(DATA TO EXAMINE)

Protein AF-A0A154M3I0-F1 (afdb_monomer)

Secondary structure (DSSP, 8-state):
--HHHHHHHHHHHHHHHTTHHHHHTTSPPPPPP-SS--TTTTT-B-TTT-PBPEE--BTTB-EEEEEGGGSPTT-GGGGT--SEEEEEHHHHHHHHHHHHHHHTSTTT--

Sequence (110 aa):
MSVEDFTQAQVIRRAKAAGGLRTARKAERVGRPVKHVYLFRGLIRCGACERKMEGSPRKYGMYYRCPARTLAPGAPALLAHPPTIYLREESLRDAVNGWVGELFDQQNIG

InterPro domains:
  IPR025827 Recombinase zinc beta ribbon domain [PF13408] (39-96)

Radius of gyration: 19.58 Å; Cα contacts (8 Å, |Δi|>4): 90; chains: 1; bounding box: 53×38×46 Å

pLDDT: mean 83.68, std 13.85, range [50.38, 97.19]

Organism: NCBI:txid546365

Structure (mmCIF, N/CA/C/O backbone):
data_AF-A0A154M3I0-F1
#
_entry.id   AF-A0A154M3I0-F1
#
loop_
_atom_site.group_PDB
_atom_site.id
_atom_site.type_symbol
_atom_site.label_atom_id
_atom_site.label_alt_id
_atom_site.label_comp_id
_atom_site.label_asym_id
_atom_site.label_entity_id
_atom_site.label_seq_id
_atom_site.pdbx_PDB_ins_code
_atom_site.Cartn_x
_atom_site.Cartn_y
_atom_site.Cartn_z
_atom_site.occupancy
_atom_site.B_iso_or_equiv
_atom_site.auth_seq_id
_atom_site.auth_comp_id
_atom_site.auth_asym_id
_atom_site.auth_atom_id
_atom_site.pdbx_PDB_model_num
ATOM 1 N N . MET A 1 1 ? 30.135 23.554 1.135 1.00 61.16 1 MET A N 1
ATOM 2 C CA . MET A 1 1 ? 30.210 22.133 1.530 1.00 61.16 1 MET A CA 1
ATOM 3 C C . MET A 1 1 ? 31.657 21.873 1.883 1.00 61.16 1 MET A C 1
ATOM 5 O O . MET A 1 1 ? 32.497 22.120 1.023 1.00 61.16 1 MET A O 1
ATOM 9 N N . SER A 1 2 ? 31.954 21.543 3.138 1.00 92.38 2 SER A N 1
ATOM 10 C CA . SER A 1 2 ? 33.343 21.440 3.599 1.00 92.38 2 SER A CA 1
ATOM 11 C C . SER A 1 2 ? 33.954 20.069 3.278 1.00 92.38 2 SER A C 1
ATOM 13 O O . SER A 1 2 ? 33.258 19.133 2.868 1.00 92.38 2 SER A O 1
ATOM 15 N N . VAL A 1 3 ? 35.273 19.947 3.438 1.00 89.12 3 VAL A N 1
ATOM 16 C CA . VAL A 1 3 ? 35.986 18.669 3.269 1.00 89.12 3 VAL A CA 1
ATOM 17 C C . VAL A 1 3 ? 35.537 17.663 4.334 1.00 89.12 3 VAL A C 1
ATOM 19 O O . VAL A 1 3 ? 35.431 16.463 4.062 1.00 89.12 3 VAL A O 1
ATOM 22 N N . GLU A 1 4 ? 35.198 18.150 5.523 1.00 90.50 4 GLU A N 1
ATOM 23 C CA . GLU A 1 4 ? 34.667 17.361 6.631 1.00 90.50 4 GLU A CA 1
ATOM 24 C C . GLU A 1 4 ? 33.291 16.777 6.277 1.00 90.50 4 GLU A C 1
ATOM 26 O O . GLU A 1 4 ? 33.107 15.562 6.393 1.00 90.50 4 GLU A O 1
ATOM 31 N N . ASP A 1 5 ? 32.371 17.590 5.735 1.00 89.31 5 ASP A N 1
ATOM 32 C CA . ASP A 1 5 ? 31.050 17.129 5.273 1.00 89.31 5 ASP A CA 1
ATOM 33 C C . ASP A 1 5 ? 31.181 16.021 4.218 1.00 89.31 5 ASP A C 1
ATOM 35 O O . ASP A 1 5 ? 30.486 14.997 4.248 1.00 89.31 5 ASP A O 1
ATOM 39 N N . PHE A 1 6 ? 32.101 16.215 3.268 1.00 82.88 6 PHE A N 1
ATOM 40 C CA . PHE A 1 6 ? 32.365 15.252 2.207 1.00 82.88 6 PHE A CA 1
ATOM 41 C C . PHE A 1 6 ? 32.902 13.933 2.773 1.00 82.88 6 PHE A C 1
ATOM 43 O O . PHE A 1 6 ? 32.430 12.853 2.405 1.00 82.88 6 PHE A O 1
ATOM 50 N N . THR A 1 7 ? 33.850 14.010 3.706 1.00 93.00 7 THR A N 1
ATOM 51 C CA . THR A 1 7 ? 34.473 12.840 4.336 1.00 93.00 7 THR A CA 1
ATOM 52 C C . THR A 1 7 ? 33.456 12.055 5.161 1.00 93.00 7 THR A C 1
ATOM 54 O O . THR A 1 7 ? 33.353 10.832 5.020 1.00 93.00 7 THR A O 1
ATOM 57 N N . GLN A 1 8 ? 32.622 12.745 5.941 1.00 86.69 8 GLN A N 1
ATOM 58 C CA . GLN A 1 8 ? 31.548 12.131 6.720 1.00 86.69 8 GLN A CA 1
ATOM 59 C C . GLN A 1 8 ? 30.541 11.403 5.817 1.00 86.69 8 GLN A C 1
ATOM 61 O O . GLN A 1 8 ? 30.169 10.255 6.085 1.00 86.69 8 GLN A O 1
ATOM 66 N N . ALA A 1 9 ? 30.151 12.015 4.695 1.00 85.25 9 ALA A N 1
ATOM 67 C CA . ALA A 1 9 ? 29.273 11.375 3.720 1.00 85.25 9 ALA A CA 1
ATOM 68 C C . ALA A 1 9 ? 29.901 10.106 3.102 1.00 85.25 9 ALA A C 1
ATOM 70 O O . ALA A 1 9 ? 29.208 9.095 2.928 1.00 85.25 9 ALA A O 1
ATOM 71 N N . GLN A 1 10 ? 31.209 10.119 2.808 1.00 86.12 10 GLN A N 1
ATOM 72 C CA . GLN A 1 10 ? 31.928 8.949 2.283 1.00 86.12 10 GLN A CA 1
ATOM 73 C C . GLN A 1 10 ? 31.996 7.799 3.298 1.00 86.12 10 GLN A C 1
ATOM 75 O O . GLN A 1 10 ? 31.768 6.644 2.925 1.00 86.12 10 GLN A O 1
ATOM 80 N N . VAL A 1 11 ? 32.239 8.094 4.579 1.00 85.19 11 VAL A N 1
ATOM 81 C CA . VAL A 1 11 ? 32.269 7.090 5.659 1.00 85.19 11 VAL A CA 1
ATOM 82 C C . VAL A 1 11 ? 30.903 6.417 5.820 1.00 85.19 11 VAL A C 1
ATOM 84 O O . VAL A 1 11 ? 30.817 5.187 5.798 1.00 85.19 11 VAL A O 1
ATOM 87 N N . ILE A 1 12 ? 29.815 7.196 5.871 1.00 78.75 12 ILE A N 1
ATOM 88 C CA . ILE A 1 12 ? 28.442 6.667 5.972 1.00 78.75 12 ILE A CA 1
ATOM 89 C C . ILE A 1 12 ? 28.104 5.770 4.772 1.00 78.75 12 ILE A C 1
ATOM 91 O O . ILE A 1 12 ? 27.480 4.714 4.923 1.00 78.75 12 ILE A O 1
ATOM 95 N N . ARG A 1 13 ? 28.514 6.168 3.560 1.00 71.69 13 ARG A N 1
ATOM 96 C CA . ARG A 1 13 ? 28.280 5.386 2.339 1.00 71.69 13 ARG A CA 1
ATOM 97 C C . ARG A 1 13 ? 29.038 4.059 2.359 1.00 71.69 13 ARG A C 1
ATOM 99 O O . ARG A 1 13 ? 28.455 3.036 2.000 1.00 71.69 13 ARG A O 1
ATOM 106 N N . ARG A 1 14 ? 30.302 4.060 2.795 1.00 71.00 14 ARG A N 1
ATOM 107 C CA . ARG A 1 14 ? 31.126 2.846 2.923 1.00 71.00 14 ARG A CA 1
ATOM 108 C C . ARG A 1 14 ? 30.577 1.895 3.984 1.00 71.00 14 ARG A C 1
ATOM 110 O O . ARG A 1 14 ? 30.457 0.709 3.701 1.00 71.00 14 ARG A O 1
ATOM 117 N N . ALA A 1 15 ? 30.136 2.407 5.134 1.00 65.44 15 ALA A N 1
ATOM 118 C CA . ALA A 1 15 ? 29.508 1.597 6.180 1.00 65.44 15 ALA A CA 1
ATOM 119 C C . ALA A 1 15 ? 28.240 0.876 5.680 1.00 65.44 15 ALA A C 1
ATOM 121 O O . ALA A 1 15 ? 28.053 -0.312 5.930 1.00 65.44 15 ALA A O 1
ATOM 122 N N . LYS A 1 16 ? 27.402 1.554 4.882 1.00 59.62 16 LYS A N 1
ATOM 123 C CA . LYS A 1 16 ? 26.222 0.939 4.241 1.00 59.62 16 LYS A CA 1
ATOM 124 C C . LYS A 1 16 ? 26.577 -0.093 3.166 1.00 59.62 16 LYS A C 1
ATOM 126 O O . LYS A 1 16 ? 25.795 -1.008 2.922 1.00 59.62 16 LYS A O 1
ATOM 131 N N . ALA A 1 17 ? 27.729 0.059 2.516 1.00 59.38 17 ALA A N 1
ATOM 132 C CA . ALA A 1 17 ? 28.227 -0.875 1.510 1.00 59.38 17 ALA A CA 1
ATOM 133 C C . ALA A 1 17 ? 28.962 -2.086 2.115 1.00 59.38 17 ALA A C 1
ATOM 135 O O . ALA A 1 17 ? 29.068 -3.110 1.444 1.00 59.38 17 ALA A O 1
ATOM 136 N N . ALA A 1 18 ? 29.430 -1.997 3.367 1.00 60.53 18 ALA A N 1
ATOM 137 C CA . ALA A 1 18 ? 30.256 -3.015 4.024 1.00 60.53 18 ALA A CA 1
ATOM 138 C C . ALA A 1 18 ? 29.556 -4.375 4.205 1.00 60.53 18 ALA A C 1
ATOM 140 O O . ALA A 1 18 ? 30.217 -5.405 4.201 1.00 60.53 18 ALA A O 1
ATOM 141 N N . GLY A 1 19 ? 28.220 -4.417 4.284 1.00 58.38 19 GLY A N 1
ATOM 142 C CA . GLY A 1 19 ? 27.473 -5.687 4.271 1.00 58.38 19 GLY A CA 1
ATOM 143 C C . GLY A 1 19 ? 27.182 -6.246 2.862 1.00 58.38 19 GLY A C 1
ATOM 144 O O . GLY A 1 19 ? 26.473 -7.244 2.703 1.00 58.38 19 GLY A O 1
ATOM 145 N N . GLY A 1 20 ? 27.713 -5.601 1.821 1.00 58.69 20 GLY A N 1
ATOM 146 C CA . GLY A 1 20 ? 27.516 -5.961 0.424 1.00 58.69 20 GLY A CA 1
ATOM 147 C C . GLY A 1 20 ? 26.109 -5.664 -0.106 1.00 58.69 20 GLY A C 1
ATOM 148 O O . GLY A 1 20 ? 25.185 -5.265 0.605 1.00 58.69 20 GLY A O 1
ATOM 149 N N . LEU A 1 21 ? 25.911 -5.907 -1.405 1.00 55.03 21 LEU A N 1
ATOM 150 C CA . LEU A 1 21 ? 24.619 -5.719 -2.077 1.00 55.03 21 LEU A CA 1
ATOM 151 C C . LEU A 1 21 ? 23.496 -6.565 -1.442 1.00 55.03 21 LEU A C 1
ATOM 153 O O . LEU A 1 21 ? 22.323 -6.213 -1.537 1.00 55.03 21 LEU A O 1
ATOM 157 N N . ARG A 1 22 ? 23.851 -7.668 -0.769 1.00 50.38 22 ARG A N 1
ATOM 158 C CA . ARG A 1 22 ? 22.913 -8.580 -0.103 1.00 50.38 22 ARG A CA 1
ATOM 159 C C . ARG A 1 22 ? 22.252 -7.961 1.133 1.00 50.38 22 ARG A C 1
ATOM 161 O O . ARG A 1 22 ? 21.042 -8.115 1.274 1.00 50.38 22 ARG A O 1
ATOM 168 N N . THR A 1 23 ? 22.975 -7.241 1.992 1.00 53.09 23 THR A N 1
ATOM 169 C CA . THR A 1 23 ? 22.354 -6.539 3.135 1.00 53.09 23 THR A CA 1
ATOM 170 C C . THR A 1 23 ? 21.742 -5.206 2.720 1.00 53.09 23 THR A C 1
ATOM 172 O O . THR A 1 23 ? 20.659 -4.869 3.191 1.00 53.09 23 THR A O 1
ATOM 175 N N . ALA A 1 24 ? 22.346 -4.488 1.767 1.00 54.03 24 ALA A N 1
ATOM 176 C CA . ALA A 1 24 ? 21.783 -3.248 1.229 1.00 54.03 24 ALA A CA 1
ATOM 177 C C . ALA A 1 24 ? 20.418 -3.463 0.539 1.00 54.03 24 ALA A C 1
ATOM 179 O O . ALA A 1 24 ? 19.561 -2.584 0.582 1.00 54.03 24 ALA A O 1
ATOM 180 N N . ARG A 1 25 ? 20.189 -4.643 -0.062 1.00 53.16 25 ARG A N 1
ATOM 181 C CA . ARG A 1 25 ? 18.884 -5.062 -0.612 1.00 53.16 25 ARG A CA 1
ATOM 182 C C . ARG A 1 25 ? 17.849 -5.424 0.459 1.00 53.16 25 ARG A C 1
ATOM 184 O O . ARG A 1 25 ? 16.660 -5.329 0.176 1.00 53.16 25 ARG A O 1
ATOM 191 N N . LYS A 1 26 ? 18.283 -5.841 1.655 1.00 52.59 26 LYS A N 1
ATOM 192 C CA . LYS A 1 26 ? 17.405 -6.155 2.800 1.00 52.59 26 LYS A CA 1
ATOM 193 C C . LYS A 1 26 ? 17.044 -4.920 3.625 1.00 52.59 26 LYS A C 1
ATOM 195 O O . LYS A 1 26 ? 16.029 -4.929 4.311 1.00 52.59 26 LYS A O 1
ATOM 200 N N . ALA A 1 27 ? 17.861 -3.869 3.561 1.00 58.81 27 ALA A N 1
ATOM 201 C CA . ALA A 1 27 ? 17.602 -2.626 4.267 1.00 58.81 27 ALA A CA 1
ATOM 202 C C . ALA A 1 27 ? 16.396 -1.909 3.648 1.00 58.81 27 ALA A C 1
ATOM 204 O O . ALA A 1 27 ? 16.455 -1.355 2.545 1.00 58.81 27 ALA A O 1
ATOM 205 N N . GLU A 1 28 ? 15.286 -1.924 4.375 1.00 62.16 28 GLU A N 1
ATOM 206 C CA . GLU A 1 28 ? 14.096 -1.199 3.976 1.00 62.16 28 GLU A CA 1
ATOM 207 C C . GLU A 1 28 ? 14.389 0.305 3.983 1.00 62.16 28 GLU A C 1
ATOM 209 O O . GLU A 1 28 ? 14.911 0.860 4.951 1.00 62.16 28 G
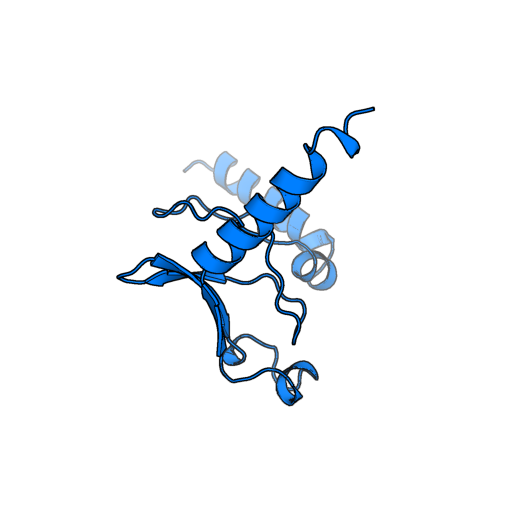LU A O 1
ATOM 214 N N . ARG A 1 29 ? 14.111 0.981 2.863 1.00 64.00 29 ARG A N 1
ATOM 215 C CA . ARG A 1 29 ? 14.406 2.410 2.747 1.00 64.00 29 ARG A CA 1
ATOM 216 C C . ARG A 1 29 ? 13.527 3.180 3.730 1.00 64.00 29 ARG A C 1
ATOM 218 O O . ARG A 1 29 ? 12.304 3.165 3.604 1.00 64.00 29 ARG A O 1
ATOM 225 N N . VAL A 1 30 ? 14.160 3.904 4.653 1.00 62.19 30 VAL A N 1
ATOM 226 C CA . VAL A 1 30 ? 13.485 4.923 5.465 1.00 62.19 30 VAL A CA 1
ATOM 227 C C . VAL A 1 30 ? 12.880 5.941 4.509 1.00 62.19 30 VAL A C 1
ATOM 229 O O . VAL A 1 30 ? 13.557 6.470 3.622 1.00 62.19 30 VAL A O 1
ATOM 232 N N . GLY A 1 31 ? 11.574 6.150 4.617 1.00 63.06 31 GLY A N 1
ATOM 233 C CA . GLY A 1 31 ? 10.894 6.983 3.643 1.00 63.06 31 GLY A CA 1
ATOM 234 C C . GLY A 1 31 ? 11.187 8.473 3.861 1.00 63.06 31 GLY A C 1
ATOM 235 O O . GLY A 1 31 ? 11.388 8.924 4.985 1.00 63.06 31 GLY A O 1
ATOM 236 N N . ARG A 1 32 ? 11.089 9.249 2.781 1.00 66.38 32 ARG A N 1
ATOM 237 C CA . ARG A 1 32 ? 11.263 10.712 2.755 1.00 66.38 32 ARG A CA 1
ATOM 238 C C . ARG A 1 32 ? 9.992 11.460 3.200 1.00 66.38 32 ARG A C 1
ATOM 240 O O . ARG A 1 32 ? 8.913 10.858 3.139 1.00 66.38 32 ARG A O 1
ATOM 247 N N . PRO A 1 33 ? 10.087 12.742 3.605 1.00 62.78 33 PRO A N 1
ATOM 248 C CA . PRO A 1 33 ? 8.918 13.599 3.791 1.00 62.78 33 PRO A CA 1
ATOM 249 C C . PRO A 1 33 ? 8.036 13.582 2.539 1.00 62.78 33 PRO A C 1
ATOM 251 O O . PRO A 1 33 ? 8.544 13.580 1.415 1.00 62.78 33 PRO A O 1
ATOM 254 N N . VAL A 1 34 ? 6.722 13.517 2.727 1.00 66.56 34 VAL A N 1
ATOM 255 C CA . VAL A 1 34 ? 5.742 13.430 1.639 1.00 66.56 34 VAL A CA 1
ATOM 256 C C . VAL A 1 34 ? 4.735 14.564 1.769 1.00 66.56 34 VAL A C 1
ATOM 258 O O . VAL A 1 34 ? 4.294 14.873 2.868 1.00 66.56 34 VAL A O 1
ATOM 261 N N . LYS A 1 35 ? 4.361 15.171 0.635 1.00 68.25 35 LYS A N 1
ATOM 262 C CA . LYS A 1 35 ? 3.358 16.250 0.568 1.00 68.25 35 LYS A CA 1
ATOM 263 C C . LYS A 1 35 ? 1.970 15.799 1.043 1.00 68.25 35 LYS A C 1
ATOM 265 O O . LYS A 1 35 ? 1.201 16.605 1.546 1.00 68.25 35 LYS A O 1
ATOM 270 N N . HIS A 1 36 ? 1.659 14.517 0.868 1.00 68.12 36 HIS A N 1
ATOM 271 C CA . HIS A 1 36 ? 0.414 13.906 1.319 1.00 68.12 36 HIS A CA 1
ATOM 272 C C . HIS A 1 36 ? 0.735 12.909 2.428 1.00 68.12 36 HIS A C 1
ATOM 274 O O . HIS A 1 36 ? 1.518 11.984 2.203 1.00 68.12 36 HIS A O 1
ATOM 280 N N . VAL A 1 37 ? 0.146 13.108 3.607 1.00 73.81 37 VAL A N 1
ATOM 281 C CA . VAL A 1 37 ? 0.160 12.114 4.685 1.00 73.81 37 VAL A CA 1
ATOM 282 C C . VAL A 1 37 ? -0.735 10.957 4.251 1.00 73.81 37 VAL A C 1
ATOM 284 O O . VAL A 1 37 ? -1.841 11.181 3.770 1.00 73.81 37 VAL A O 1
ATOM 287 N N . TYR A 1 38 ? -0.231 9.735 4.374 1.00 82.12 38 TYR A N 1
ATOM 288 C CA . TYR A 1 38 ? -0.990 8.515 4.123 1.00 82.12 38 TYR A CA 1
ATOM 289 C C . TYR A 1 38 ? -0.792 7.575 5.300 1.00 82.12 38 TYR A C 1
ATOM 291 O O . TYR A 1 38 ? 0.339 7.374 5.751 1.00 82.12 38 TYR A O 1
ATOM 299 N N . LEU A 1 39 ? -1.905 7.085 5.835 1.00 90.06 39 LEU A N 1
ATOM 300 C CA . LEU A 1 39 ? -2.010 6.556 7.196 1.00 90.06 39 LEU A CA 1
ATOM 301 C C . LEU A 1 39 ? -1.160 5.300 7.390 1.00 90.06 39 LEU A C 1
ATOM 303 O O . LEU A 1 39 ? -0.453 5.160 8.382 1.00 90.06 39 LEU A O 1
ATOM 307 N N . PHE A 1 40 ? -1.150 4.422 6.393 1.00 92.62 40 PHE A N 1
ATOM 308 C CA . PHE A 1 40 ? -0.481 3.125 6.449 1.00 92.62 40 PHE A CA 1
ATOM 309 C C . PHE A 1 40 ? 0.895 3.137 5.789 1.00 92.62 40 PHE A C 1
ATOM 311 O O . PHE A 1 40 ? 1.337 2.168 5.155 1.00 92.62 40 PHE A O 1
ATOM 318 N N . ARG A 1 41 ? 1.598 4.266 5.902 1.00 88.62 41 ARG A N 1
ATOM 319 C CA . ARG A 1 41 ? 2.893 4.449 5.263 1.00 88.62 41 ARG A CA 1
ATOM 320 C C . ARG A 1 41 ? 3.898 3.394 5.692 1.00 88.62 41 ARG A C 1
ATOM 322 O O . ARG A 1 41 ? 4.400 3.387 6.808 1.00 88.62 41 ARG A O 1
ATOM 329 N N . GLY A 1 42 ? 4.280 2.563 4.728 1.00 87.50 42 GLY A N 1
ATOM 330 C CA . GLY A 1 42 ? 5.257 1.508 4.941 1.00 87.50 42 GLY A CA 1
ATOM 331 C C . GLY A 1 42 ? 4.752 0.346 5.794 1.00 87.50 42 GLY A C 1
ATOM 332 O O . GLY A 1 42 ? 5.585 -0.448 6.221 1.00 87.50 42 GLY A O 1
ATOM 333 N N . LEU A 1 43 ? 3.439 0.229 5.994 1.00 92.50 43 LEU A N 1
ATOM 334 C CA . LEU A 1 43 ? 2.808 -0.916 6.651 1.00 92.50 43 LEU A CA 1
ATOM 335 C C . LEU A 1 43 ? 2.237 -1.914 5.636 1.00 92.50 43 LEU A C 1
ATOM 337 O O . LEU A 1 43 ? 2.176 -3.105 5.910 1.00 92.50 43 LEU A O 1
ATOM 341 N N . ILE A 1 44 ? 1.877 -1.452 4.434 1.00 94.44 44 ILE A N 1
ATOM 342 C CA . ILE A 1 44 ? 1.200 -2.297 3.444 1.00 94.44 44 ILE A CA 1
ATOM 343 C C . ILE A 1 44 ? 2.199 -3.080 2.591 1.00 94.44 44 ILE A C 1
ATOM 345 O O . ILE A 1 44 ? 3.094 -2.497 1.964 1.00 94.44 44 ILE A O 1
ATOM 349 N N . ARG A 1 45 ? 2.004 -4.400 2.528 1.00 95.19 45 ARG A N 1
ATOM 350 C CA . ARG A 1 45 ? 2.711 -5.330 1.639 1.00 95.19 45 ARG A CA 1
ATOM 351 C C . ARG A 1 45 ? 1.743 -5.934 0.628 1.00 95.19 45 ARG A C 1
ATOM 353 O O . ARG A 1 45 ? 0.564 -6.118 0.906 1.00 95.19 45 ARG A O 1
ATOM 360 N N . CYS A 1 46 ? 2.247 -6.189 -0.571 1.00 95.25 46 CYS A N 1
ATOM 361 C CA . CYS A 1 46 ? 1.473 -6.800 -1.641 1.00 95.25 46 CYS A CA 1
ATOM 362 C C . CYS A 1 46 ? 1.390 -8.317 -1.442 1.00 95.25 46 CYS A C 1
ATOM 364 O O . CYS A 1 46 ? 2.424 -8.963 -1.537 1.00 95.25 46 CYS A O 1
ATOM 366 N N . GLY A 1 47 ? 0.198 -8.897 -1.297 1.00 93.69 47 GLY A N 1
ATOM 367 C CA . GLY A 1 47 ? 0.051 -10.355 -1.130 1.00 93.69 47 GLY A CA 1
ATOM 368 C C . GLY A 1 47 ? 0.515 -11.209 -2.323 1.00 93.69 47 GLY A C 1
ATOM 369 O O . GLY A 1 47 ? 0.661 -12.416 -2.200 1.00 93.69 47 GLY A O 1
ATOM 370 N N . ALA A 1 48 ? 0.763 -10.606 -3.494 1.00 93.81 48 ALA A N 1
ATOM 371 C CA . ALA A 1 48 ? 1.275 -11.322 -4.667 1.00 93.81 48 ALA A CA 1
ATOM 372 C C . ALA A 1 48 ? 2.813 -11.330 -4.768 1.00 93.81 48 ALA A C 1
ATOM 374 O O . ALA A 1 48 ? 3.376 -12.136 -5.505 1.00 93.81 48 ALA A O 1
ATOM 375 N N . CYS A 1 49 ? 3.520 -10.412 -4.093 1.00 93.50 49 CYS A N 1
ATOM 376 C CA . CYS A 1 49 ? 4.991 -10.355 -4.164 1.00 93.50 49 CYS A CA 1
ATOM 377 C C . CYS A 1 49 ? 5.704 -9.959 -2.862 1.00 93.50 49 CYS A C 1
ATOM 379 O O . CYS A 1 49 ? 6.920 -9.770 -2.871 1.00 93.50 49 CYS A O 1
ATOM 381 N N . GLU A 1 50 ? 4.968 -9.763 -1.770 1.00 92.31 50 GLU A N 1
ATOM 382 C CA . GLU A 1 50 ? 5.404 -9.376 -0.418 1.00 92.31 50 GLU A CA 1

(End DATA TO EXAMINE)

## EXERCISE BRIEF
Beginning at the line above with "ATOM 368 C C" and finishing at the line with "ATOM 371 C CA", return each line exactly and return nothing else.

## ANSWER TO THE EXERCISE
ATOM 368 C C . GLY A 1 47 ? 0.515 -11.209 -2.323 1.00 93.69 47 GLY A C 1
ATOM 369 O O . GLY A 1 47 ? 0.661 -12.416 -2.200 1.00 93.69 47 GLY A O 1
ATOM 370 N N . ALA A 1 48 ? 0.763 -10.606 -3.494 1.00 93.81 48 ALA A N 1
ATOM 371 C CA . ALA A 1 48 ? 1.275 -11.322 -4.667 1.00 93.81 48 ALA A CA 1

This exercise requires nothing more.